Aim of the exercise: In the listing below, find the line that contains "ATOM 30 C C" and the line that contains "ATOM 45 C CA". Quote both and every line between them, exactly, and nothing more.

Data shown:

+++

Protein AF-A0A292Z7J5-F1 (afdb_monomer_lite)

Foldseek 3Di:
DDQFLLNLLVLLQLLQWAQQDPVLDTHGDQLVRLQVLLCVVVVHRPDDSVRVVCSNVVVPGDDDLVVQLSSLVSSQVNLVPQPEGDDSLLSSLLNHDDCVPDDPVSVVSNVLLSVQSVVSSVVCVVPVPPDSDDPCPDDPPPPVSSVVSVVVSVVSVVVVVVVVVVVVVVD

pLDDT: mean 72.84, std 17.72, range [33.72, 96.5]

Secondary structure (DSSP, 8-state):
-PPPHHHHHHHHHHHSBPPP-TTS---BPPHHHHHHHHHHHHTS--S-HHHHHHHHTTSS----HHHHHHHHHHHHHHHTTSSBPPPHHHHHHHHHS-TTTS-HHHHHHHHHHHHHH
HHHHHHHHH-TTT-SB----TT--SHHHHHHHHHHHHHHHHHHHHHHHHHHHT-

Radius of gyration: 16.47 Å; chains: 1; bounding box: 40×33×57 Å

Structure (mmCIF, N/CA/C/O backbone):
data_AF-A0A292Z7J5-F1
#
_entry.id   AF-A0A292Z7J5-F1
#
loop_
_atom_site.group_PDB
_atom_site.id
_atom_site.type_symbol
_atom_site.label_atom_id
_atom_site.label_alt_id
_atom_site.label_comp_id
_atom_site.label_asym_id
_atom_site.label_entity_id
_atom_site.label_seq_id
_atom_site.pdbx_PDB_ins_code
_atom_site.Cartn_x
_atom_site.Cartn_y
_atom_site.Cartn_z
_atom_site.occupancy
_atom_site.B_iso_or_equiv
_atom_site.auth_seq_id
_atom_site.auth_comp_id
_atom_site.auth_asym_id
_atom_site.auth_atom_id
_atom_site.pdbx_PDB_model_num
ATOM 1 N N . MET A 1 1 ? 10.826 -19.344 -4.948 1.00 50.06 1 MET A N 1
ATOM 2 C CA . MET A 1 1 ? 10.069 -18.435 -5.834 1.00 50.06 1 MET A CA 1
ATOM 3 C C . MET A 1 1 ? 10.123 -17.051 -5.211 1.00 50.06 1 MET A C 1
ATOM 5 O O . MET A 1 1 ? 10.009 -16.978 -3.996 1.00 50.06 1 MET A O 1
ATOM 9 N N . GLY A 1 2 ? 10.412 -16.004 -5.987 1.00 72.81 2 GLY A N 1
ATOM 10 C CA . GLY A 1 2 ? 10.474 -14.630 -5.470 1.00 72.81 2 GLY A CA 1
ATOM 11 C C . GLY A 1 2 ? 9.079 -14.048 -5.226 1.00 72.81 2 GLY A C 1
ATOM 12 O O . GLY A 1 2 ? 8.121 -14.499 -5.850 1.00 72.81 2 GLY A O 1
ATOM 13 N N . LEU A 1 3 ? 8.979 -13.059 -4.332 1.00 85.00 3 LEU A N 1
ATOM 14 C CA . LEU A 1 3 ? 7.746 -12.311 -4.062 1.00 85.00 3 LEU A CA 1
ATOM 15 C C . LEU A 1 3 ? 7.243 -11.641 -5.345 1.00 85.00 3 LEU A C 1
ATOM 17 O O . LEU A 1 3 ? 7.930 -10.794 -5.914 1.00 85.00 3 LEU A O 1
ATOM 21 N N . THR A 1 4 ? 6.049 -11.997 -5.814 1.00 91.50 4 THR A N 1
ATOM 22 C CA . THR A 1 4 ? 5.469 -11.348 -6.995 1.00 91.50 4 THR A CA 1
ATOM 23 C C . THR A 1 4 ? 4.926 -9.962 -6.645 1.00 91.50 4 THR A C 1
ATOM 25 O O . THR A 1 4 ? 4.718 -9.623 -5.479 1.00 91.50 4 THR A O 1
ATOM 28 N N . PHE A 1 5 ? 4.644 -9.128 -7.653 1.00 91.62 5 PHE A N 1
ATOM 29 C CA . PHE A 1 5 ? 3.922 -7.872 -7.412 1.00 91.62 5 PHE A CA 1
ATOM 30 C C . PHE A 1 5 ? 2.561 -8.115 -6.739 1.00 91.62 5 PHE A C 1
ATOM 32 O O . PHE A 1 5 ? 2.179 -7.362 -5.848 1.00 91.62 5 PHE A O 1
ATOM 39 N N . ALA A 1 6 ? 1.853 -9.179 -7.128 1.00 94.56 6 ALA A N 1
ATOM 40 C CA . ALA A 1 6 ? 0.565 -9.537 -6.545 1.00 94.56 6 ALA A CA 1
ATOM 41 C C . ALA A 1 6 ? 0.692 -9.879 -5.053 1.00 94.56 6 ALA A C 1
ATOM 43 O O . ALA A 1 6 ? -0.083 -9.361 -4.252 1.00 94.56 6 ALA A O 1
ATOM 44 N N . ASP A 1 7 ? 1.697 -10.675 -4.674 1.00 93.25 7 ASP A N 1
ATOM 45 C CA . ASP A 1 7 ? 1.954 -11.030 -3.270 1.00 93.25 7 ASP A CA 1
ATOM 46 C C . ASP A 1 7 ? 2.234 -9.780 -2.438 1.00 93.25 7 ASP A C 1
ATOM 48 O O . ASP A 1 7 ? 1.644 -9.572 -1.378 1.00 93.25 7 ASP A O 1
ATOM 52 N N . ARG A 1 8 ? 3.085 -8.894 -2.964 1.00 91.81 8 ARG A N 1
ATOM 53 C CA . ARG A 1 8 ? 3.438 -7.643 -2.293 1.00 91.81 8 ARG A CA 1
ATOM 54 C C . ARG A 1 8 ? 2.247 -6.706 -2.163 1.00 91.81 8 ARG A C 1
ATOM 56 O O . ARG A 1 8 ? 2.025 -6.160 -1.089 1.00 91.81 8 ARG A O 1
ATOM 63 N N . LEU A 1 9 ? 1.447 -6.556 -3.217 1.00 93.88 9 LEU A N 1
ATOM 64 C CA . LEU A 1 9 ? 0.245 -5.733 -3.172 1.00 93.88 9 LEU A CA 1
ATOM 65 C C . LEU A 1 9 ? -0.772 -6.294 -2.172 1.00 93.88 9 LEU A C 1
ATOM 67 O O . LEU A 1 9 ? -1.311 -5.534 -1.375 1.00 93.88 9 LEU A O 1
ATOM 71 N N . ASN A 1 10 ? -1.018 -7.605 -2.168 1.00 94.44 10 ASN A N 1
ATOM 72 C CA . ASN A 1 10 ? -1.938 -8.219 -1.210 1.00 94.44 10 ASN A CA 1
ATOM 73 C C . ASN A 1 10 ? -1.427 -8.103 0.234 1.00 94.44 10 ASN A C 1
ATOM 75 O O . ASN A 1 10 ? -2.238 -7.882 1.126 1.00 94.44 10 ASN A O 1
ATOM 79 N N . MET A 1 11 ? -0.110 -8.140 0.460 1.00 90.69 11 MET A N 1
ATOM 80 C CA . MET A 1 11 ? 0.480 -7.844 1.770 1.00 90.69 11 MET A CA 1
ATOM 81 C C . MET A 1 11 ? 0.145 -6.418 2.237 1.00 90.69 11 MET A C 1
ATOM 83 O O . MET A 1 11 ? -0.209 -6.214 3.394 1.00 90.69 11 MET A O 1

+++

Solved problem:
ATOM 30 C C . PHE A 1 5 ? 2.561 -8.115 -6.739 1.00 91.62 5 PHE A C 1
ATOM 32 O O . PHE A 1 5 ? 2.179 -7.362 -5.848 1.00 91.62 5 PHE A O 1
ATOM 39 N N . ALA A 1 6 ? 1.853 -9.179 -7.128 1.00 94.56 6 ALA A N 1
ATOM 40 C CA . ALA A 1 6 ? 0.565 -9.537 -6.545 1.00 94.56 6 ALA A CA 1
ATOM 41 C C . ALA A 1 6 ? 0.692 -9.879 -5.053 1.00 94.56 6 ALA A C 1
ATOM 43 O O . ALA A 1 6 ? -0.083 -9.361 -4.252 1.00 94.56 6 ALA A O 1
ATOM 44 N N . ASP A 1 7 ? 1.697 -10.675 -4.674 1.00 93.25 7 ASP A N 1
ATOM 45 C CA . ASP A 1 7 ? 1.954 -11.030 -3.270 1.00 93.25 7 ASP A CA 1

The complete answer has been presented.